::: Information given

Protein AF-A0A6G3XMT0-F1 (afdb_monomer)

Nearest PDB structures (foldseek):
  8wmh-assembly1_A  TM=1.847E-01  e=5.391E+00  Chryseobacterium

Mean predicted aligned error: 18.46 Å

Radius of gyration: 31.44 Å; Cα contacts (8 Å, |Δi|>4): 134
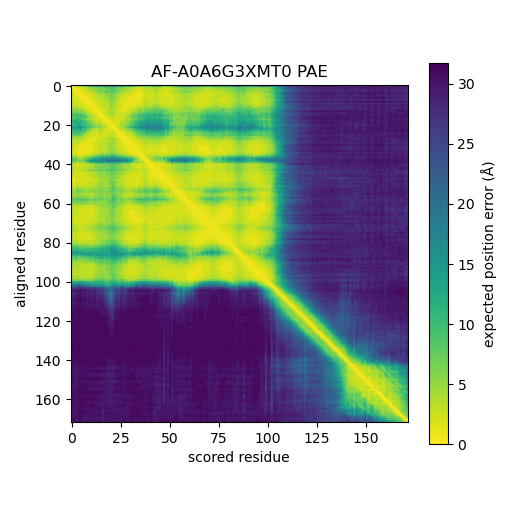; chains: 1; bounding box: 40×90×74 Å

Solvent-accessible surface area (backbone atoms only — not comparable to full-atom values): 11944 Å² total; per-residue (Å²): 136,55,91,52,43,48,79,48,78,42,71,41,74,45,97,69,64,44,76,56,96,91,39,81,41,50,63,43,79,73,46,77,46,77,42,67,74,57,78,77,82,53,92,97,58,85,83,84,82,90,79,89,77,75,91,73,72,90,91,48,64,58,48,77,52,70,43,77,47,76,48,94,90,67,50,71,50,61,24,58,41,77,76,52,91,92,52,76,81,58,96,37,52,25,51,69,49,77,52,74,82,81,74,95,74,83,95,68,95,70,84,84,85,79,92,78,85,82,88,84,84,87,79,91,81,91,84,89,87,83,88,85,85,87,90,84,82,80,95,83,48,69,68,65,52,49,54,52,49,54,54,50,51,56,52,49,54,53,49,51,55,50,49,57,58,62,55,62,75,76,59,135

Foldseek 3Di:
DFPQKDKDWDKDFDPDWDADPNDTHGIDTPDIDIDGNDDDQDPPGDDDDDDDDDDDDQPDQKDWAWDWDADPVRDIDTLHADDDVVDDDDPRHTDMDGDDHDDPDDPPDDDDDDDDDDDDDDDDDDDDDDDDDDDDDDPPCVPVVVVVVVVVVVVVVVVVVVVVVVVVVPDD

Secondary structure (DSSP, 8-state):
--TTEEEEEEEEEEEEEEEETTEEEEEEEEEEEEEESS----TT----------SPPSS-SEEE--EEEE-TTS-EEEE-BPP-TTSPPPSSBPPEEEPPPPPSS---------------------------------SS-HHHHHHHHHHHHHHHHHHHHHHHHHHTTS--

Structure (mmCIF, N/CA/C/O backbone):
data_AF-A0A6G3XMT0-F1
#
_entry.id   AF-A0A6G3XMT0-F1
#
loop_
_atom_site.group_PDB
_atom_site.id
_atom_site.type_symbol
_atom_site.label_atom_id
_atom_site.label_alt_id
_atom_site.label_comp_id
_atom_site.label_asym_id
_atom_site.label_entity_id
_atom_site.label_seq_id
_atom_site.pdbx
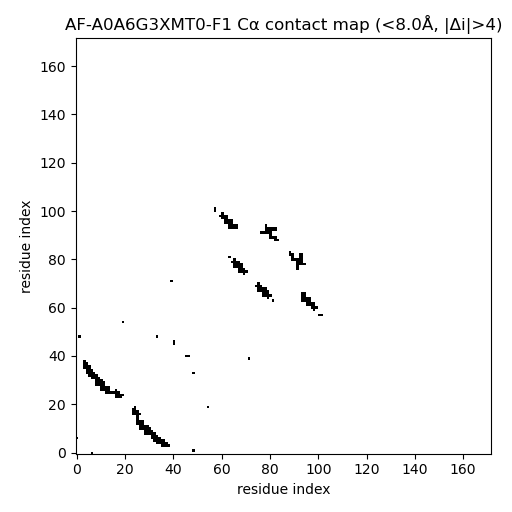_PDB_ins_code
_atom_site.Cartn_x
_atom_site.Cartn_y
_atom_site.Cartn_z
_atom_site.occupancy
_atom_site.B_iso_or_equiv
_atom_site.auth_seq_id
_atom_site.auth_comp_id
_atom_site.auth_asym_id
_atom_site.auth_atom_id
_atom_site.pdbx_PDB_model_num
ATOM 1 N N . ALA A 1 1 ? 11.897 -0.201 5.248 1.00 78.06 1 ALA A N 1
ATOM 2 C CA . ALA A 1 1 ? 12.246 0.302 3.903 1.00 78.06 1 ALA A CA 1
ATOM 3 C C . ALA A 1 1 ? 12.324 -0.888 2.957
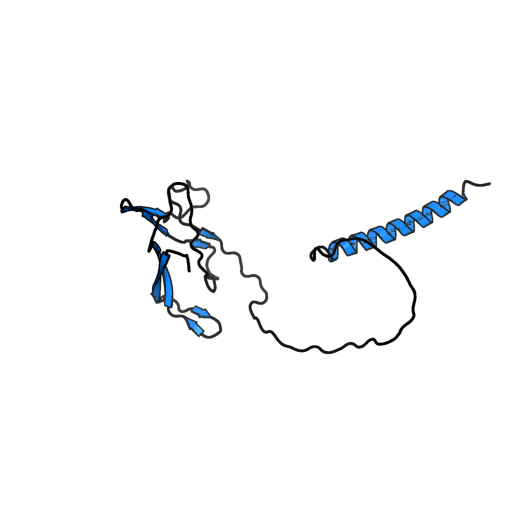 1.00 78.06 1 ALA A C 1
ATOM 5 O O . ALA A 1 1 ? 12.679 -1.965 3.427 1.00 78.06 1 ALA A O 1
ATOM 6 N N . VAL A 1 2 ? 11.957 -0.722 1.685 1.00 89.56 2 VAL A N 1
ATOM 7 C CA . VAL A 1 2 ? 12.087 -1.779 0.668 1.00 89.56 2 VAL A CA 1
ATOM 8 C C . VAL A 1 2 ? 13.427 -1.552 -0.047 1.00 89.56 2 VAL A C 1
ATOM 10 O O . VAL A 1 2 ? 13.617 -0.458 -0.575 1.00 89.56 2 VAL A O 1
ATOM 13 N N . PRO A 1 3 ? 14.386 -2.498 -0.011 1.00 91.12 3 PRO A N 1
ATOM 14 C CA . PRO A 1 3 ? 15.694 -2.306 -0.642 1.00 91.12 3 PRO A CA 1
ATOM 15 C C . PRO A 1 3 ? 15.569 -1.972 -2.131 1.00 91.12 3 PRO A C 1
ATOM 17 O O . PRO A 1 3 ? 14.818 -2.640 -2.832 1.00 91.12 3 PRO A O 1
ATOM 20 N N . GLY A 1 4 ? 16.290 -0.951 -2.601 1.00 92.56 4 GLY A N 1
ATOM 21 C CA . GLY A 1 4 ? 16.226 -0.487 -3.995 1.00 92.56 4 GLY A CA 1
ATOM 22 C C . GLY A 1 4 ? 15.030 0.413 -4.328 1.00 92.56 4 GLY A C 1
ATOM 23 O O . GLY A 1 4 ? 14.876 0.790 -5.484 1.00 92.56 4 GLY A O 1
ATOM 24 N N . TRP A 1 5 ? 14.192 0.778 -3.346 1.00 95.25 5 TRP A N 1
ATOM 25 C CA . TRP A 1 5 ? 13.039 1.659 -3.553 1.00 95.25 5 TRP A CA 1
ATOM 26 C C . TRP A 1 5 ? 13.055 2.873 -2.623 1.00 95.25 5 TRP A C 1
ATOM 28 O O . TRP A 1 5 ? 13.045 2.743 -1.391 1.00 95.25 5 TRP A O 1
ATOM 38 N N . LYS A 1 6 ? 12.936 4.059 -3.215 1.00 95.31 6 LYS A N 1
ATOM 39 C CA . LYS A 1 6 ? 12.656 5.316 -2.525 1.00 95.31 6 LYS A CA 1
ATOM 40 C C . LYS A 1 6 ? 11.189 5.399 -2.129 1.00 95.31 6 LYS A C 1
ATOM 42 O O . LYS A 1 6 ? 10.308 5.053 -2.911 1.00 95.31 6 LYS A O 1
ATOM 47 N N . ILE A 1 7 ? 10.933 5.892 -0.916 1.00 95.19 7 ILE A N 1
ATOM 48 C CA . ILE A 1 7 ? 9.587 6.057 -0.355 1.00 95.19 7 ILE A CA 1
ATOM 49 C C . ILE A 1 7 ? 9.295 7.544 -0.165 1.00 95.19 7 ILE A C 1
ATOM 51 O O . ILE A 1 7 ? 9.999 8.218 0.586 1.00 95.19 7 ILE A O 1
ATOM 55 N N . ASP A 1 8 ? 8.221 8.030 -0.781 1.00 96.38 8 ASP A N 1
ATOM 56 C CA . ASP A 1 8 ? 7.689 9.377 -0.571 1.00 96.38 8 ASP A CA 1
ATOM 57 C C . ASP A 1 8 ? 6.294 9.293 0.070 1.00 96.38 8 ASP A C 1
ATOM 59 O O . ASP A 1 8 ? 5.388 8.639 -0.449 1.00 96.38 8 ASP A O 1
ATOM 63 N N . ILE A 1 9 ? 6.110 9.963 1.213 1.00 95.88 9 ILE A N 1
ATOM 64 C CA . ILE A 1 9 ? 4.859 9.956 1.984 1.00 95.88 9 ILE A CA 1
ATOM 65 C C . ILE A 1 9 ? 4.193 11.324 1.867 1.00 95.88 9 ILE A C 1
ATOM 67 O O . ILE A 1 9 ? 4.759 12.341 2.266 1.00 95.88 9 ILE A O 1
ATOM 71 N N . THR A 1 10 ? 2.963 11.348 1.361 1.00 96.44 10 THR A N 1
ATOM 72 C CA . THR A 1 10 ? 2.124 12.550 1.326 1.00 96.44 10 THR A CA 1
ATOM 73 C C . THR A 1 10 ? 1.127 12.508 2.476 1.00 96.44 10 THR A C 1
ATOM 75 O O . THR A 1 10 ? 0.458 11.493 2.681 1.00 96.44 10 THR A O 1
ATOM 78 N N . LYS A 1 11 ? 1.014 13.613 3.215 1.00 95.25 11 LYS A N 1
ATOM 79 C CA . LYS A 1 11 ? -0.006 13.804 4.249 1.00 95.25 11 LYS A CA 1
ATOM 80 C C . LYS A 1 11 ? -1.073 14.784 3.777 1.00 95.25 11 LYS A C 1
ATOM 82 O O . LYS A 1 11 ? -0.774 15.704 3.018 1.00 95.25 11 LYS A O 1
ATOM 87 N N . SER A 1 12 ? -2.299 14.600 4.242 1.00 93.50 12 SER A N 1
ATOM 88 C CA . SER A 1 12 ? -3.399 15.543 4.065 1.00 93.50 12 SER A CA 1
ATOM 89 C C . SER A 1 12 ? -4.037 15.875 5.403 1.00 93.50 12 SER A C 1
ATOM 91 O O . SER A 1 12 ? -4.038 15.066 6.334 1.00 93.50 12 SER A O 1
ATOM 93 N N . LYS A 1 13 ? -4.618 17.070 5.481 1.00 93.44 13 LYS A N 1
ATOM 94 C CA . LYS A 1 13 ? -5.440 17.468 6.617 1.00 93.44 13 LYS A CA 1
ATOM 95 C C . LYS A 1 13 ? -6.704 16.612 6.661 1.00 93.44 13 LYS A C 1
ATOM 97 O O . LYS A 1 13 ? -7.299 16.336 5.624 1.00 93.44 13 LYS A O 1
ATOM 102 N N . LEU A 1 14 ? -7.079 16.190 7.859 1.00 86.44 14 LEU A N 1
ATOM 103 C CA . LEU A 1 14 ? -8.308 15.455 8.109 1.00 86.44 14 LEU A CA 1
ATOM 104 C C . LEU A 1 14 ? -9.481 16.424 8.237 1.00 86.44 14 LEU A C 1
ATOM 106 O O . LEU A 1 14 ? -9.378 17.431 8.944 1.00 86.44 14 LEU A O 1
ATOM 110 N N . ASP A 1 15 ? -10.607 16.078 7.616 1.00 85.19 15 ASP A N 1
ATOM 111 C CA . ASP A 1 15 ? -11.864 16.819 7.775 1.00 85.19 15 ASP A CA 1
ATOM 112 C C . ASP A 1 15 ? -12.369 16.734 9.220 1.00 85.19 15 ASP A C 1
ATOM 114 O O . ASP A 1 15 ? -12.830 17.718 9.800 1.00 85.19 15 ASP A O 1
ATOM 118 N N . LYS A 1 16 ? -12.219 15.549 9.823 1.00 82.81 16 LYS A N 1
ATOM 119 C CA . LYS A 1 16 ? -12.502 15.276 11.231 1.00 82.81 16 LYS A CA 1
ATOM 120 C C . LYS A 1 16 ? -11.203 14.870 11.931 1.00 82.81 16 LYS A C 1
ATOM 122 O O . LYS A 1 16 ? -10.643 13.829 11.594 1.00 82.81 16 LYS A O 1
ATOM 127 N N . PRO A 1 17 ? -10.697 15.671 12.882 1.00 83.50 17 PRO A N 1
ATOM 128 C CA . PRO A 1 17 ? -9.541 15.279 13.675 1.00 83.50 17 PRO A CA 1
ATOM 129 C C . PRO A 1 17 ? -9.808 13.991 14.459 1.00 83.50 17 PRO A C 1
ATOM 131 O O . PRO A 1 17 ? -10.896 13.829 15.008 1.00 83.50 17 PRO A O 1
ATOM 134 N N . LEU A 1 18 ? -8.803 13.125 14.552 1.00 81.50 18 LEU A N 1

::::::

_Task to complete_
Within the material above, transcribe exactly the lines that run from the line holding "ATOM 39 C CA" through the line holding "ATOM 56 C CA".

_Response_
ATOM 39 C CA . LYS A 1 6 ? 12.656 5.316 -2.525 1.00 95.31 6 LYS A CA 1
ATOM 40 C C . LYS A 1 6 ? 11.189 5.399 -2.129 1.00 95.31 6 LYS A C 1
ATOM 42 O O . LYS A 1 6 ? 10.308 5.053 -2.911 1.00 95.31 6 LYS A O 1
ATOM 47 N N . ILE A 1 7 ? 10.933 5.892 -0.916 1.00 95.19 7 ILE A N 1
ATOM 48 C CA . ILE A 1 7 ? 9.587 6.057 -0.355 1.00 95.19 7 ILE A CA 1
ATOM 49 C C . ILE A 1 7 ? 9.295 7.544 -0.165 1.00 95.19 7 ILE A C 1
ATOM 51 O O . ILE A 1 7 ? 9.999 8.218 0.586 1.00 95.19 7 ILE A O 1
ATOM 55 N N . ASP A 1 8 ? 8.221 8.030 -0.781 1.00 96.38 8 ASP A N 1
ATOM 56 C CA . ASP A 1 8 ? 7.689 9.377 -0.571 1.00 96.38 8 ASP A CA 1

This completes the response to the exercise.